Abstract: Jenny Chen
Mentor: Dr. Burgmayer
It has been evident that molybdenum cofactor (Moco) is crucial to the function of three enzymes: sulfite oxidase, aldehyde oxidase, and xanthine oxidase. Variations caused by mutations in different genes, molybdenum cofactor deficiency is a human disease that leads to sulphite intoxication, neurological damage, lens dislocation, abnormal physiognomy, and other abnormalities. Combined with the deficiencies of the molybdenum-containing enzymes mentioned, the rare genetic disease triggers health abnormalities and defects responsible for fatalities, especially in infants. And because most treatment methods have been unsuccessful, the understanding of Moco, its catalytic functions, and the important roles it plays on human health can help further research and the development of treatments for molybdenum cofactor deficiency in humans.

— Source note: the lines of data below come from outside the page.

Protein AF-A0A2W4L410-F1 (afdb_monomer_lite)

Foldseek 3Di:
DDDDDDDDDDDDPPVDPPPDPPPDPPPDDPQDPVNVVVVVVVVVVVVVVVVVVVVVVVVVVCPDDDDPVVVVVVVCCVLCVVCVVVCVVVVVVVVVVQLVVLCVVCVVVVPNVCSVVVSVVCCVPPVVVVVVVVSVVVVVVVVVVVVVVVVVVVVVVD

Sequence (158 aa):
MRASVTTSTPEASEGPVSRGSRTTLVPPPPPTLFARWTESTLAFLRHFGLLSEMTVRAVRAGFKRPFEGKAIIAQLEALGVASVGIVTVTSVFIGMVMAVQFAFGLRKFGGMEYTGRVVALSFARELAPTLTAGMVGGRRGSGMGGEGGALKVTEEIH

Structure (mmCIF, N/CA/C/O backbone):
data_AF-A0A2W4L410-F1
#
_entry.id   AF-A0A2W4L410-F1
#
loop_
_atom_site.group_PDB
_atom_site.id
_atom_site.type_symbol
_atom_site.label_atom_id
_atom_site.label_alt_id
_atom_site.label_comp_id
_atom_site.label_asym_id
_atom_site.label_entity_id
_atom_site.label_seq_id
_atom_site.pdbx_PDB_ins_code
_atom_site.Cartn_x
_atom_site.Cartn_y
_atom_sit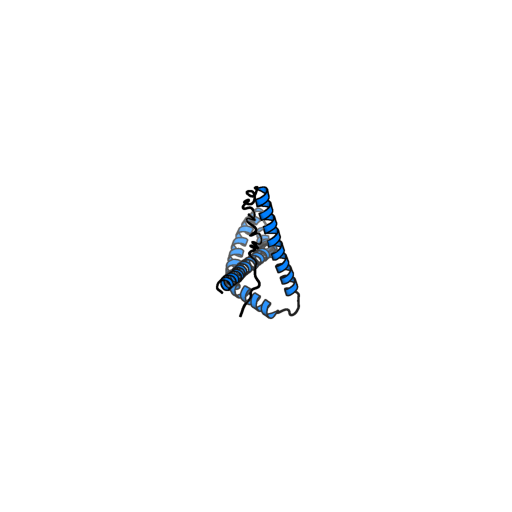e.Cartn_z
_atom_site.occupancy
_atom_site.B_iso_or_equiv
_atom_site.auth_seq_id
_atom_site.auth_comp_id
_atom_site.auth_asym_id
_atom_site.auth_atom_id
_atom_site.pdbx_PDB_model_num
ATOM 1 N N . MET A 1 1 ? 83.180 -35.267 -59.270 1.00 49.53 1 MET A N 1
ATOM 2 C CA . MET A 1 1 ? 82.973 -33.875 -59.718 1.00 49.53 1 MET A CA 1
ATOM 3 C C . MET A 1 1 ? 82.991 -32.993 -58.467 1.00 49.53 1 MET A C 1
ATOM 5 O O . MET A 1 1 ? 82.057 -33.054 -57.683 1.00 49.53 1 MET A O 1
ATOM 9 N N . ARG A 1 2 ? 84.132 -32.323 -58.211 1.00 34.75 2 ARG A N 1
ATOM 10 C CA . ARG A 1 2 ? 84.311 -31.147 -57.314 1.00 34.75 2 ARG A CA 1
ATOM 11 C C . ARG A 1 2 ? 83.206 -30.105 -57.612 1.00 34.75 2 ARG A C 1
ATOM 13 O O . ARG A 1 2 ? 82.719 -30.119 -58.734 1.00 34.75 2 ARG A O 1
ATOM 20 N N . ALA A 1 3 ? 82.787 -29.154 -56.778 1.00 44.81 3 ALA A N 1
ATOM 21 C CA . ALA A 1 3 ? 83.333 -28.466 -55.602 1.00 44.81 3 ALA A CA 1
ATOM 22 C C . ALA A 1 3 ? 82.143 -27.655 -55.005 1.00 44.81 3 ALA A C 1
ATOM 24 O O . ALA A 1 3 ? 81.331 -27.148 -55.771 1.00 44.81 3 ALA A O 1
ATOM 25 N N . SER A 1 4 ? 81.852 -27.709 -53.701 1.00 51.00 4 SER A N 1
ATOM 26 C CA . SER A 1 4 ? 82.269 -26.743 -52.659 1.00 51.00 4 SER A CA 1
ATOM 27 C C . SER A 1 4 ? 81.872 -25.277 -52.892 1.00 51.00 4 SER A C 1
ATOM 29 O O . SER A 1 4 ? 82.469 -24.662 -53.762 1.00 51.00 4 SER A O 1
ATOM 31 N N . VAL A 1 5 ? 80.992 -24.731 -52.036 1.00 59.81 5 VAL A N 1
ATOM 32 C CA . VAL A 1 5 ? 81.019 -23.382 -51.402 1.00 59.81 5 VAL A CA 1
ATOM 33 C C . VAL A 1 5 ? 80.009 -23.464 -50.233 1.00 59.81 5 VAL A C 1
ATOM 35 O O . VAL A 1 5 ? 78.812 -23.542 -50.473 1.00 59.81 5 VAL A O 1
ATOM 38 N N . THR A 1 6 ? 80.403 -23.894 -49.028 1.00 54.19 6 THR A N 1
ATOM 39 C CA . THR A 1 6 ? 80.998 -23.134 -47.902 1.00 54.19 6 THR A CA 1
ATOM 40 C C . THR A 1 6 ? 80.037 -22.197 -47.162 1.00 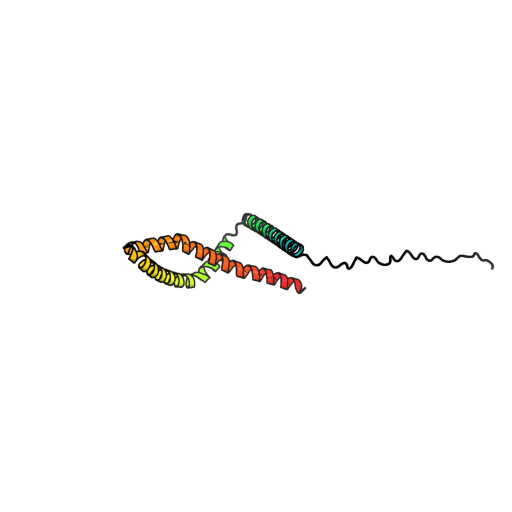54.19 6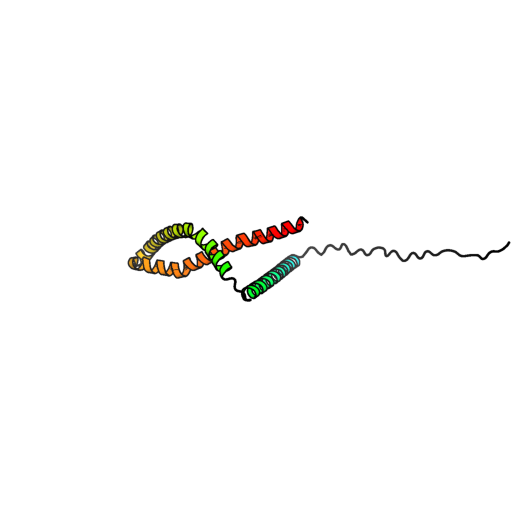 THR A C 1
ATOM 42 O O . THR A 1 6 ? 79.594 -21.212 -47.736 1.00 54.19 6 THR A O 1
ATOM 45 N N . THR A 1 7 ? 79.892 -22.499 -45.856 1.00 51.34 7 THR A N 1
ATOM 46 C CA . THR A 1 7 ? 79.951 -21.584 -44.683 1.00 51.34 7 THR A CA 1
ATOM 47 C C . THR A 1 7 ? 78.867 -20.505 -44.585 1.00 51.34 7 THR A C 1
ATOM 49 O O . THR A 1 7 ? 78.594 -19.819 -45.550 1.00 51.34 7 THR A O 1
ATOM 52 N N . SER A 1 8 ? 78.205 -20.249 -43.461 1.00 49.81 8 SER A N 1
ATOM 53 C CA . SER A 1 8 ? 78.676 -20.102 -42.075 1.00 49.81 8 SER A CA 1
ATOM 54 C C . SER A 1 8 ? 77.421 -19.961 -41.193 1.00 49.81 8 SER A C 1
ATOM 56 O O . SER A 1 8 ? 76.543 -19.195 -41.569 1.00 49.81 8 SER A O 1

The molybdenum-containing enzymes share similar pterin at their catalytic sites, the molybdenum cofactor, and the transition metal molybdenum is only biologically active when complexed by the cofactor. The Burgmayer group has been investigating the structural and electronic nature of Moco and has created a model consisted of a molybdenum dithiolene complex, synthesized by reactions involving a molybdenum tetrasulfido compound and a pterinyl alkyne. Through the oxidation of the molybdenum from Mo0 to MoIV, the tetrasulfide ligand in the molybdenum tetrasulfido reagent is produced in a two-step pathway. As the most effect methodology, several pterinyl alkyne reagents have been synthesized in a six-step pathway, highlighting the Sonogashira cross coupling reaction as the last step. Some of the pterinyl alkynes used in the synthesis of the molybdenum dithiolene complex include DIFPEPP, PEPP, AEP, BOPP, BMOPP, BOQO, and BMOQO.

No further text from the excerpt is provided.